Youversion’s Bible app verse of the day videos are the equivalent to drinking a Slurpee to satisfy your thirst. It’s tasty for the moment and briefly stops dehydration but there are zero nutrients and it doesn’t satiate. Spiritual formation through “screen time” that’s absent from embodiment in community and accountability is anathema to Scripture. Your faith needs a real pastor (not online preaching) over your life to nurture your soul with tender love and care alongside holy scripture and surrounding saints. The fact that many Christians in a post Covid world think virtual church is the same as in-person worship proves how utterly deceived and enslaved we are by consumerism, individualism and technology. Drop the Slurpee and drink the living water from the God who is embodied in Christ and with the whole town of Samaria.

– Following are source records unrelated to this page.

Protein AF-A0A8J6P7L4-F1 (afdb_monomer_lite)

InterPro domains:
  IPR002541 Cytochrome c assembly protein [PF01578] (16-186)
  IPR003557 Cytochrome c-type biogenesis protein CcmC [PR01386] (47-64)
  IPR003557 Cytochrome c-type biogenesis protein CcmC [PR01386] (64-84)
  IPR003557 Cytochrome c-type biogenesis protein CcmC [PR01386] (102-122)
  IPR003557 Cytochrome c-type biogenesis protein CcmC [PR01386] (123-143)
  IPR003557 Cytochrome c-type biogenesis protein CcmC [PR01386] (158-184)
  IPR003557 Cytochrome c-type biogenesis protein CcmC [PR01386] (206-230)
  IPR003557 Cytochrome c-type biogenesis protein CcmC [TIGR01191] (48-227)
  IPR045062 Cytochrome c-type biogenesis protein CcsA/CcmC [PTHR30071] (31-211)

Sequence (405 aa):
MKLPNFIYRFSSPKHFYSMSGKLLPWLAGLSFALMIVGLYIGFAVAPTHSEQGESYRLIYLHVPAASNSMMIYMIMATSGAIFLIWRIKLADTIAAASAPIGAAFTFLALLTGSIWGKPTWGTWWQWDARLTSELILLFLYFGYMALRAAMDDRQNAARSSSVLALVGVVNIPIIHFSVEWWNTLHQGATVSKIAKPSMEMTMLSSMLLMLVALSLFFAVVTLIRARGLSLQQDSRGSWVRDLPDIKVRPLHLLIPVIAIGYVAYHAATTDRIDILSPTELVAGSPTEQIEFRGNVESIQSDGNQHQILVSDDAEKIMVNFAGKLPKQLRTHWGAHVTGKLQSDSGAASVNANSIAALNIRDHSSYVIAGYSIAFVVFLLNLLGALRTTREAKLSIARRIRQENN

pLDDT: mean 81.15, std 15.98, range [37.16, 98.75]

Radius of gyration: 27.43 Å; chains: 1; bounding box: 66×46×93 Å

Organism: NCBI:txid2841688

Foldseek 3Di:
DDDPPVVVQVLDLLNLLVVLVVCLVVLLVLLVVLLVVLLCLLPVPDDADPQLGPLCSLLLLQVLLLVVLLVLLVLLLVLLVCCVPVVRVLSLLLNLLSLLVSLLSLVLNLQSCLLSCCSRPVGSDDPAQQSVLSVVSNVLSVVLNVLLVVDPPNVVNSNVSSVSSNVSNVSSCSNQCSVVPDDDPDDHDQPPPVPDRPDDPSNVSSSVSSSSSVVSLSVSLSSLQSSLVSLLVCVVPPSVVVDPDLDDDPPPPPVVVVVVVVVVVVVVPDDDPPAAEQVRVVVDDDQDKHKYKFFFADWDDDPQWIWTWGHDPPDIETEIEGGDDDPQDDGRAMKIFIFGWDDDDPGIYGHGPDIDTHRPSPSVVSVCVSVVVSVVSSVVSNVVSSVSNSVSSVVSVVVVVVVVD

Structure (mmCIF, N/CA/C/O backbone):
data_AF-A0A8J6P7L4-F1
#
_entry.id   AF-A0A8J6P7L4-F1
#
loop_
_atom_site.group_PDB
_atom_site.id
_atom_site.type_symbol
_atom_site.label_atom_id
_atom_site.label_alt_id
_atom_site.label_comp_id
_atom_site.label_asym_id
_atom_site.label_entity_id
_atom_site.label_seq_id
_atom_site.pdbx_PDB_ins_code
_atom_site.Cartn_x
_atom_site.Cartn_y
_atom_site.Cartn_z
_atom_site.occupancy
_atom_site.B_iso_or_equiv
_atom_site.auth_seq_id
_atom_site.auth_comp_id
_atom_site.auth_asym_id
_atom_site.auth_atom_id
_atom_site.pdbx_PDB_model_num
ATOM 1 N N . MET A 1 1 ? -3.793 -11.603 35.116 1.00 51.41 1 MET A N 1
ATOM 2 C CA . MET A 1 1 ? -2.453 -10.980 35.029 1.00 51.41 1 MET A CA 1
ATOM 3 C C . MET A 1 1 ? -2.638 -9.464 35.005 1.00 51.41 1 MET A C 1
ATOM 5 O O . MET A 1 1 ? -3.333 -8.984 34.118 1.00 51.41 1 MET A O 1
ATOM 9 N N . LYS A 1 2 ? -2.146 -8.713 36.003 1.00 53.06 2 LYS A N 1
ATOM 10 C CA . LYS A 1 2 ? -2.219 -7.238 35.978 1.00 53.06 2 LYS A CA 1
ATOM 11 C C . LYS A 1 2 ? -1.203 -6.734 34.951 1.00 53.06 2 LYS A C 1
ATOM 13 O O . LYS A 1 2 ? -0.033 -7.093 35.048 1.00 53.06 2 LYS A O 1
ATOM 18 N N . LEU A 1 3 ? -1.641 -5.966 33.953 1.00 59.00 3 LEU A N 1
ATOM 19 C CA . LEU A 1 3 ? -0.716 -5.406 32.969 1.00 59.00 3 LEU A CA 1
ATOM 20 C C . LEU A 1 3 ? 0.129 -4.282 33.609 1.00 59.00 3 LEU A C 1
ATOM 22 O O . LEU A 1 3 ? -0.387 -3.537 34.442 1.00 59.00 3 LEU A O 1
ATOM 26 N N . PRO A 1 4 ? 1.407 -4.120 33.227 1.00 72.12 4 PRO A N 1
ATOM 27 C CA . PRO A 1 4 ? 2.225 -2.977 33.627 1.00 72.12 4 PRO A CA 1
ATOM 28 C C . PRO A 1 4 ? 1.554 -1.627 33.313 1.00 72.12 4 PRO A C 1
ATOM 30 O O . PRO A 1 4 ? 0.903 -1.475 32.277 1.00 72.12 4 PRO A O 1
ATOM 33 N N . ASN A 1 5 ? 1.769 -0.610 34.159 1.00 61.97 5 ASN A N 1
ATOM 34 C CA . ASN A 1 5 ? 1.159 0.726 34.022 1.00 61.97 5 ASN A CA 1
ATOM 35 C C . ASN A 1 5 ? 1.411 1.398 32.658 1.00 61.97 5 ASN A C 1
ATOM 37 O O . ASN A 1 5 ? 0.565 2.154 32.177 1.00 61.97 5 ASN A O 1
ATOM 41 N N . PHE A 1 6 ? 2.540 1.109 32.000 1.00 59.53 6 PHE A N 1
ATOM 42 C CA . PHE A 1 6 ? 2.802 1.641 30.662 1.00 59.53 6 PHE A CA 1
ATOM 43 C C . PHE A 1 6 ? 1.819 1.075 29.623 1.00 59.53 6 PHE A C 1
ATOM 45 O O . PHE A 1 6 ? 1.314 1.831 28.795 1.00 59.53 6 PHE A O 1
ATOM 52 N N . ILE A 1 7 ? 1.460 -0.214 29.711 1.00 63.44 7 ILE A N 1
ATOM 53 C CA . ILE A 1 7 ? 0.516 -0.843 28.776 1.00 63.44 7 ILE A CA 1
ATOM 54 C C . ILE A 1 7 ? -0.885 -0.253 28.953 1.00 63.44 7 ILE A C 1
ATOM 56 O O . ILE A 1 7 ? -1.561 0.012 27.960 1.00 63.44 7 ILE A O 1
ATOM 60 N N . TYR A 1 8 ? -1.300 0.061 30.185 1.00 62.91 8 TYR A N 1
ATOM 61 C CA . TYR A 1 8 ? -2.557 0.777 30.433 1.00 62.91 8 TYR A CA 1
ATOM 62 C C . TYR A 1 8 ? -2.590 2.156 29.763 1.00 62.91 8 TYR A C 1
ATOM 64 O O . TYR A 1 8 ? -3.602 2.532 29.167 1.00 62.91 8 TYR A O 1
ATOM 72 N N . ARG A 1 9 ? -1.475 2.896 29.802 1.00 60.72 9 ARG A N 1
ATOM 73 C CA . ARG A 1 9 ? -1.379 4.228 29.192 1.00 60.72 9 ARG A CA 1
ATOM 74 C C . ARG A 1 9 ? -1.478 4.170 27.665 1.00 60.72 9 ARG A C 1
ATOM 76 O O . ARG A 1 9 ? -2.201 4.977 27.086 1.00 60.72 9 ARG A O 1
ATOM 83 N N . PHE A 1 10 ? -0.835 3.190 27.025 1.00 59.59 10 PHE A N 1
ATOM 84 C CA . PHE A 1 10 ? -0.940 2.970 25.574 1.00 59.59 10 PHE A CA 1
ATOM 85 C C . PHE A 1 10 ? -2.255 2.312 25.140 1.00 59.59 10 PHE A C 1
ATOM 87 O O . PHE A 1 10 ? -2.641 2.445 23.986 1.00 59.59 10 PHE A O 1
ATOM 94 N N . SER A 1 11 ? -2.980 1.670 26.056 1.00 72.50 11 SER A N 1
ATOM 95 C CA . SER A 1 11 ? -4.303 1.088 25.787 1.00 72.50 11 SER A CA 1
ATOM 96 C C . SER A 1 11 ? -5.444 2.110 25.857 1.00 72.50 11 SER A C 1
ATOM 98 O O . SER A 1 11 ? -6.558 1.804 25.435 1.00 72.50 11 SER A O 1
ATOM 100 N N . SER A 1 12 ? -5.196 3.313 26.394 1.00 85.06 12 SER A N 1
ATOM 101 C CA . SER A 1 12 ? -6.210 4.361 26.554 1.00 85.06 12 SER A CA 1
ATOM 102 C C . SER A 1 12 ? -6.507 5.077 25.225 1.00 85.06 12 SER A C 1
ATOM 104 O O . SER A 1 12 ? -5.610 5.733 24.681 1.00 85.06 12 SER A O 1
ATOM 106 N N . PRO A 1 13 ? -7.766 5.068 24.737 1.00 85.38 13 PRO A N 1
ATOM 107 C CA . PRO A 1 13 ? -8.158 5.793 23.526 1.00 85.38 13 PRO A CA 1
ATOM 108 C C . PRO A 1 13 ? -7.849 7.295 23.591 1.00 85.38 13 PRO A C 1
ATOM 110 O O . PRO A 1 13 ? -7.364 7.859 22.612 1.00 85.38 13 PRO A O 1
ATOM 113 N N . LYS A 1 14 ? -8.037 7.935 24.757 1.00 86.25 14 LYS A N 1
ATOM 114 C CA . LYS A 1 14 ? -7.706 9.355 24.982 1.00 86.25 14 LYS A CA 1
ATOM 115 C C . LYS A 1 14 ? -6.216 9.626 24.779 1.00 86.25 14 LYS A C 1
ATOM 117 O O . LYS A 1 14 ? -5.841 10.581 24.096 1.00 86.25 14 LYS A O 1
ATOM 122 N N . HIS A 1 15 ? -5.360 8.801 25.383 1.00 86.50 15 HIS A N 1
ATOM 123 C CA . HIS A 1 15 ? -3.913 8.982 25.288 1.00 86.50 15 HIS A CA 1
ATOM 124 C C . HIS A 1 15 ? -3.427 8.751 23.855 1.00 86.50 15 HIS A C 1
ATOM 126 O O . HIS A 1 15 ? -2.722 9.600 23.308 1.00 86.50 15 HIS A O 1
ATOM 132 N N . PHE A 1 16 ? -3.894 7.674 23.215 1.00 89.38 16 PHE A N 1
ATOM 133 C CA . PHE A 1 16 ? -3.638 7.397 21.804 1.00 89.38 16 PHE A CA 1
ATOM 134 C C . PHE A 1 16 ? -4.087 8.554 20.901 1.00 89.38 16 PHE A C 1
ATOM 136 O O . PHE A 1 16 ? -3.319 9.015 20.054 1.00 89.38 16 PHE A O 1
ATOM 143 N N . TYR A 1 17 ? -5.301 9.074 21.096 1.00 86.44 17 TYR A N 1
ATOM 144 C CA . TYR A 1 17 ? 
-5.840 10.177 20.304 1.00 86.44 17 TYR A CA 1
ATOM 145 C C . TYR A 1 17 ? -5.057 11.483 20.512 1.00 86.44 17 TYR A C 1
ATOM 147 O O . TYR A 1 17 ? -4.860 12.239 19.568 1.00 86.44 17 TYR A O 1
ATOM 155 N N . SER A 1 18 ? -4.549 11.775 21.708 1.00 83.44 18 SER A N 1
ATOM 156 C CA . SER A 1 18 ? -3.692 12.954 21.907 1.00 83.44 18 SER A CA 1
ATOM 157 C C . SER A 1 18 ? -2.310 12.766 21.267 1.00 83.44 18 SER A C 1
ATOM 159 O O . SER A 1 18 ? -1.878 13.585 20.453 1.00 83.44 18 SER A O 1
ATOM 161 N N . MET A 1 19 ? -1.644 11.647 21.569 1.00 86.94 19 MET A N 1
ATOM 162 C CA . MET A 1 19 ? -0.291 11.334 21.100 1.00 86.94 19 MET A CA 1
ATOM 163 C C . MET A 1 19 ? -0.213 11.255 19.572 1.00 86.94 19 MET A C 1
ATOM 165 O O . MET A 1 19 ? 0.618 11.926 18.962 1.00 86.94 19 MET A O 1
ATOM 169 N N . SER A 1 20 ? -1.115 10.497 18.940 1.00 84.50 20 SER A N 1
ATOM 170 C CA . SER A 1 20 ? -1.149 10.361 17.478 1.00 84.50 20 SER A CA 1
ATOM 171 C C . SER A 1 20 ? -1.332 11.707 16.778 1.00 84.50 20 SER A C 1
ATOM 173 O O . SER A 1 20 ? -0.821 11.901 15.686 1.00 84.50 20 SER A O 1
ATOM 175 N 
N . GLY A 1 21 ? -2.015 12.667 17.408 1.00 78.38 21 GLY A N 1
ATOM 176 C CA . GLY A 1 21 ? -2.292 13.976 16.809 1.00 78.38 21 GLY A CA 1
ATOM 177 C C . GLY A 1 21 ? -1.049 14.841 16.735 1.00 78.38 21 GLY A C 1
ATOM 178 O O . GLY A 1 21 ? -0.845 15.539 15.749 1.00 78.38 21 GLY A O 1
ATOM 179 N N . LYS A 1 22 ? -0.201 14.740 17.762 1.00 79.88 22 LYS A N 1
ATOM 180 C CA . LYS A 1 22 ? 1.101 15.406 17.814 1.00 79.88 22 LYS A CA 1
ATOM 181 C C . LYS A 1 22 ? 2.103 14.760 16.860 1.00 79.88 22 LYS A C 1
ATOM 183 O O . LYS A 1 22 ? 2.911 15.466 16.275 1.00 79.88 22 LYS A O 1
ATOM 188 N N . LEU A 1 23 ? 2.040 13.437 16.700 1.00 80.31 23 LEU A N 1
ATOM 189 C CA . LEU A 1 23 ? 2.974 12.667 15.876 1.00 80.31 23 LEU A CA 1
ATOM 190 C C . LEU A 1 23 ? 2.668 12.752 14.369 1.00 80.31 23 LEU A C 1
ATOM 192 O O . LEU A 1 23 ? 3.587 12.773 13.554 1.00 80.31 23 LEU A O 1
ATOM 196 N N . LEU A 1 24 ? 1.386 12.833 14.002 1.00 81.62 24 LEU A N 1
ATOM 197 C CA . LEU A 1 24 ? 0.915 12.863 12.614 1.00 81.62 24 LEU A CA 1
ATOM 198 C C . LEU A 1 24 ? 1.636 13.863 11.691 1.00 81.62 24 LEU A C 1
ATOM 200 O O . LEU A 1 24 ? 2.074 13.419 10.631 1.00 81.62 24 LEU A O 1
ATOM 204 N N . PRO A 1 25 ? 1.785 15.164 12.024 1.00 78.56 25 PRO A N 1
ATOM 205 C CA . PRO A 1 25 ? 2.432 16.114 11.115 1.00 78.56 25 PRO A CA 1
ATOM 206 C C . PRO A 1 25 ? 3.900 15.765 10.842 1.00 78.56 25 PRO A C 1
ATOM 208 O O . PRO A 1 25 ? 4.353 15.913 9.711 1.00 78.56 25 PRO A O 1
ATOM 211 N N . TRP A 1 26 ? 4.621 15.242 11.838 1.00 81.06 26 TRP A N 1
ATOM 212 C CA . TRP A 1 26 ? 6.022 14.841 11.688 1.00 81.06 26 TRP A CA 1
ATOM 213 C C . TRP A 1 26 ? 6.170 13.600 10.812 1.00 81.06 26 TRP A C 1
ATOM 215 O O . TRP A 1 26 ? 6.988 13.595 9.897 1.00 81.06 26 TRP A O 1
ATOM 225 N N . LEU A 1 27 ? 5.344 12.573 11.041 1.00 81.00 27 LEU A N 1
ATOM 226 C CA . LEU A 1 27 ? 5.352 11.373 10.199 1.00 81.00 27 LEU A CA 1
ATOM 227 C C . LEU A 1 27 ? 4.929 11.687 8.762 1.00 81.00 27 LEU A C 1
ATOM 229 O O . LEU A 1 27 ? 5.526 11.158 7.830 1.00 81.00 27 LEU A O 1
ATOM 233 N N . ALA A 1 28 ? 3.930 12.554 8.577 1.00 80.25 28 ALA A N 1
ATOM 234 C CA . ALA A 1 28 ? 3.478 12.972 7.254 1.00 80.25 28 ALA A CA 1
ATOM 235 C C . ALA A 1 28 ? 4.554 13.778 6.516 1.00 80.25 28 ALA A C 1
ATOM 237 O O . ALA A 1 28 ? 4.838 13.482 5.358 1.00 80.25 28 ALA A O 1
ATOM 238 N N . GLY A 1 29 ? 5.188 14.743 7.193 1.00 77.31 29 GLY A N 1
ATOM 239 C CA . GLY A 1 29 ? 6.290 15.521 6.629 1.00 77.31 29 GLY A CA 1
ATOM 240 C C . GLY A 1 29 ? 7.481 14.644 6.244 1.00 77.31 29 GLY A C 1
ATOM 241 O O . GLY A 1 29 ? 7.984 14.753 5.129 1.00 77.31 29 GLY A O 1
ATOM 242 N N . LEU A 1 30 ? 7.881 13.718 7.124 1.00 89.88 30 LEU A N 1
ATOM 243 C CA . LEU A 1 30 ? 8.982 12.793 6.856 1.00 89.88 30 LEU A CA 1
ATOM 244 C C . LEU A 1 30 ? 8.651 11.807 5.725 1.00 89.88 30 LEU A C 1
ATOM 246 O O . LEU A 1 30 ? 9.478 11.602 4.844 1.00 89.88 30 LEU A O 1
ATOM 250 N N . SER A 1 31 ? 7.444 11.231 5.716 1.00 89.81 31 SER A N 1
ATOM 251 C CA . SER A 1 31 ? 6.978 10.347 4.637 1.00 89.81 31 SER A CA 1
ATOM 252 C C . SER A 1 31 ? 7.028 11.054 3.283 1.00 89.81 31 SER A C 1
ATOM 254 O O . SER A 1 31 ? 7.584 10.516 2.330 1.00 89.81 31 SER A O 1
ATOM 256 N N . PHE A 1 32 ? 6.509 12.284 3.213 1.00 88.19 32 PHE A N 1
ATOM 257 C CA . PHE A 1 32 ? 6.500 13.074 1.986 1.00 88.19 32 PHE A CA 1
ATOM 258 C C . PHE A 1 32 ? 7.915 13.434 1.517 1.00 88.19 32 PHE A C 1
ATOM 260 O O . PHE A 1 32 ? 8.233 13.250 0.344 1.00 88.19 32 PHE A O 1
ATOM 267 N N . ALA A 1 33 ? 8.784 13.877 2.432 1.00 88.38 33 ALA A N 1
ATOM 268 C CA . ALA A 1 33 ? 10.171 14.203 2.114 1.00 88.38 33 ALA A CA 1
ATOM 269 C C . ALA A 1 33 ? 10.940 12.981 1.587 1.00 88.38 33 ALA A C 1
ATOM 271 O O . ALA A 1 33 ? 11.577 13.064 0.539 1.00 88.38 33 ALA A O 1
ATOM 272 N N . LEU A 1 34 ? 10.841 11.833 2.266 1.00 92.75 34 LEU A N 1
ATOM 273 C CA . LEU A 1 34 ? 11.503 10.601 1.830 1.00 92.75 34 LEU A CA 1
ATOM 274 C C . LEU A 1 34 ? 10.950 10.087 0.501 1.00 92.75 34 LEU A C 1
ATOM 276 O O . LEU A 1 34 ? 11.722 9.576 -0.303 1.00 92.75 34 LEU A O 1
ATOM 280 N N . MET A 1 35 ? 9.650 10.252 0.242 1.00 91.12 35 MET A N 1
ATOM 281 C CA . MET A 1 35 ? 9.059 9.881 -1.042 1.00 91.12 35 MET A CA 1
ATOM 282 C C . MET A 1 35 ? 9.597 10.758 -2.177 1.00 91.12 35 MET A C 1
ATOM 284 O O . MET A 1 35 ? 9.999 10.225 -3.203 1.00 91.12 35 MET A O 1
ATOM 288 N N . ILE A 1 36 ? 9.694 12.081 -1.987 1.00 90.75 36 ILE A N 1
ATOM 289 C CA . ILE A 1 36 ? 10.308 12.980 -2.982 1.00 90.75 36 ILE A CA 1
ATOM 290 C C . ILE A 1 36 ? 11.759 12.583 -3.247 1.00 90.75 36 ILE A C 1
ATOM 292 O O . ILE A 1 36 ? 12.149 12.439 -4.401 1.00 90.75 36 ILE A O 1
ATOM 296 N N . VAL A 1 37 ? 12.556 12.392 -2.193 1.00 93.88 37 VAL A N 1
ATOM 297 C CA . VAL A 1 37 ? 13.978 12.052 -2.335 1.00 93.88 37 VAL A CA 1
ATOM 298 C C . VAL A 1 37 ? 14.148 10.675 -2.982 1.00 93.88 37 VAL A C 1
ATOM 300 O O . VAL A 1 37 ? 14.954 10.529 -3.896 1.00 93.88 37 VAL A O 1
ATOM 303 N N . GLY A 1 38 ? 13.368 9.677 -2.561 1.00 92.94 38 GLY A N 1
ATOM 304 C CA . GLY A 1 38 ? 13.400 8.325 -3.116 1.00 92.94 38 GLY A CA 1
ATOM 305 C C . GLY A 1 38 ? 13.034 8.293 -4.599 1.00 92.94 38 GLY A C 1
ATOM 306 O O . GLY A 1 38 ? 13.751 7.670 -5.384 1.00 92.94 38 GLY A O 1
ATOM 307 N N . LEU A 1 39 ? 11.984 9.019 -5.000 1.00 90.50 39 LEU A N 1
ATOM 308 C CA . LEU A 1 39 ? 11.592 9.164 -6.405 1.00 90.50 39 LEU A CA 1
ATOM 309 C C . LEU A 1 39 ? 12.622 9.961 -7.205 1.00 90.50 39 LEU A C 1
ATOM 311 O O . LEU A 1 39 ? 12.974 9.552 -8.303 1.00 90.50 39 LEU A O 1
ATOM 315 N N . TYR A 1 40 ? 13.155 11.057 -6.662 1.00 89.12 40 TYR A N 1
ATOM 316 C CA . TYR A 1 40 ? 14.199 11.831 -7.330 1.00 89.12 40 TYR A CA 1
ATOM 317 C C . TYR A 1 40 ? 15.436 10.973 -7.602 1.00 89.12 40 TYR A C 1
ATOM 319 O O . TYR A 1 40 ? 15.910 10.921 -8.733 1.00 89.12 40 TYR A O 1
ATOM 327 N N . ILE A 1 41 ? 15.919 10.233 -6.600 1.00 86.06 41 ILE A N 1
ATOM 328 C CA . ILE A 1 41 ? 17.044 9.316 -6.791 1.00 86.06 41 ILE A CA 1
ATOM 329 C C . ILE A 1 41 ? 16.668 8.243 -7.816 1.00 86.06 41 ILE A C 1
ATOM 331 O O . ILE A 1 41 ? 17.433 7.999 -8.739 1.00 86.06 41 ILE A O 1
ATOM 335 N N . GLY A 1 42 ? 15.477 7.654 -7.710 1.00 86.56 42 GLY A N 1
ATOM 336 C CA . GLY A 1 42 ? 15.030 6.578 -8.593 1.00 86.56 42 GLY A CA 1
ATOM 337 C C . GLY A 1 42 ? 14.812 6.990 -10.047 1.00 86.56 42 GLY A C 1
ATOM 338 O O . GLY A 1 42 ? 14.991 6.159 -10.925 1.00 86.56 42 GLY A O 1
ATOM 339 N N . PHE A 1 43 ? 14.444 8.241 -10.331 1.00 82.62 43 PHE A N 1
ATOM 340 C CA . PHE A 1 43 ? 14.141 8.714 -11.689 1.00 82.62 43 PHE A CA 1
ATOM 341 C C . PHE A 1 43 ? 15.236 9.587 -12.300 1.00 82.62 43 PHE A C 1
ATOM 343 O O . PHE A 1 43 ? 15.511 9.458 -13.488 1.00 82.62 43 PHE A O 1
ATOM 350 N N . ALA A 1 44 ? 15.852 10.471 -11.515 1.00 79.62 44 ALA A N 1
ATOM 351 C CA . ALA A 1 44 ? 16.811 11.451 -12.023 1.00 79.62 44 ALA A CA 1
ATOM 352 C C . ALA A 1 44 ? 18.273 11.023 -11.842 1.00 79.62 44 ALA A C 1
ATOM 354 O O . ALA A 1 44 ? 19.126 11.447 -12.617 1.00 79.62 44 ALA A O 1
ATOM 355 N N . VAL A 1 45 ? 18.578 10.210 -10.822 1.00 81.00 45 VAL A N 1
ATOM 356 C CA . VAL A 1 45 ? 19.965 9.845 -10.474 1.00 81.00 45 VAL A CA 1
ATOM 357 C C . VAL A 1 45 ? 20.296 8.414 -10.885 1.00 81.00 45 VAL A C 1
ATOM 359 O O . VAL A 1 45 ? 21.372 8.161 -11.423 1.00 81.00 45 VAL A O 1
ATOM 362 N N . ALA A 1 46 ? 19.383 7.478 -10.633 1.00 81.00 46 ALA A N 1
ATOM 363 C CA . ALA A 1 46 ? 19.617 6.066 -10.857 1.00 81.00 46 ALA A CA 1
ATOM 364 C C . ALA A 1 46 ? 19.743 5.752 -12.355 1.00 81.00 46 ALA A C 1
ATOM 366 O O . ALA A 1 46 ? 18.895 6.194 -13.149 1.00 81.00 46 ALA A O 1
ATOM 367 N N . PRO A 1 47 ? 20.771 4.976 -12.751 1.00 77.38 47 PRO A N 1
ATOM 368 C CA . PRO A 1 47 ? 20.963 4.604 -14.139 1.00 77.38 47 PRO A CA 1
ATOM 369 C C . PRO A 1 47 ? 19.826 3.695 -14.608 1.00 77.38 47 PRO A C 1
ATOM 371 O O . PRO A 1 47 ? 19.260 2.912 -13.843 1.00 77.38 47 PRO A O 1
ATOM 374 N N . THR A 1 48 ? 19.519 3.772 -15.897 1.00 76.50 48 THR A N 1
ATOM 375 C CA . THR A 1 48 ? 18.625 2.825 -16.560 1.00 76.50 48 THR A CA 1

Furthermore, when the apostle Peter says the Church is “the priesthood” of all believers (1 Pet 2:5), he DOES NOT mean we are all each our own priests to spiritually nurture ourselves in private and be absent in a local church. It means we’re each other’s priests! Your faith is dependent on others. A Christian not committed to a church is not only a spiritual contradiction but abysmal theology. If the church is his body, which it is, and Christ is the head, which he is, we have no business as a member of that body to foolishly assume we can be cut off from it and thrive. It may be possible to attend church and not be a healthy Christian, but it is impossible to be a healthy Christian and not attend church. To be cut off from his body is to be cut off from the Head. Essentially to say “I love Jesus but church isn’t for me” is actually saying, “I don’t love Jesus.” It’s shocking and tragic how many Christians who feel that way don’t know what they’re truly saying. Many Christians will say, “I don’t have to go to church to be a Christian,” and they are right. Salvation is by grace through faith (Ephesians 2:8) and not by anything we can do, like going to church. However you also don’t have to go home to be married but keep staying away from your spouse, and eventually the marriage will be affected and most likely end. Reading your Bible by yourself whenever you want, texting your friend about Galatians and listening to praise songs on Spotify is not discipleship. Faith is affirmed and cultivated in the body of Christ. As the late Eugene Peterson said, “Going to church does not make you a Christian but there is no other place to be fully Christian.”
Disclaimer: this entry does not apply to those who can’t join a local church due to vocational limitations or health concerns. God allows special graces to such members of the body who are disjointed by our post Eden world conditions.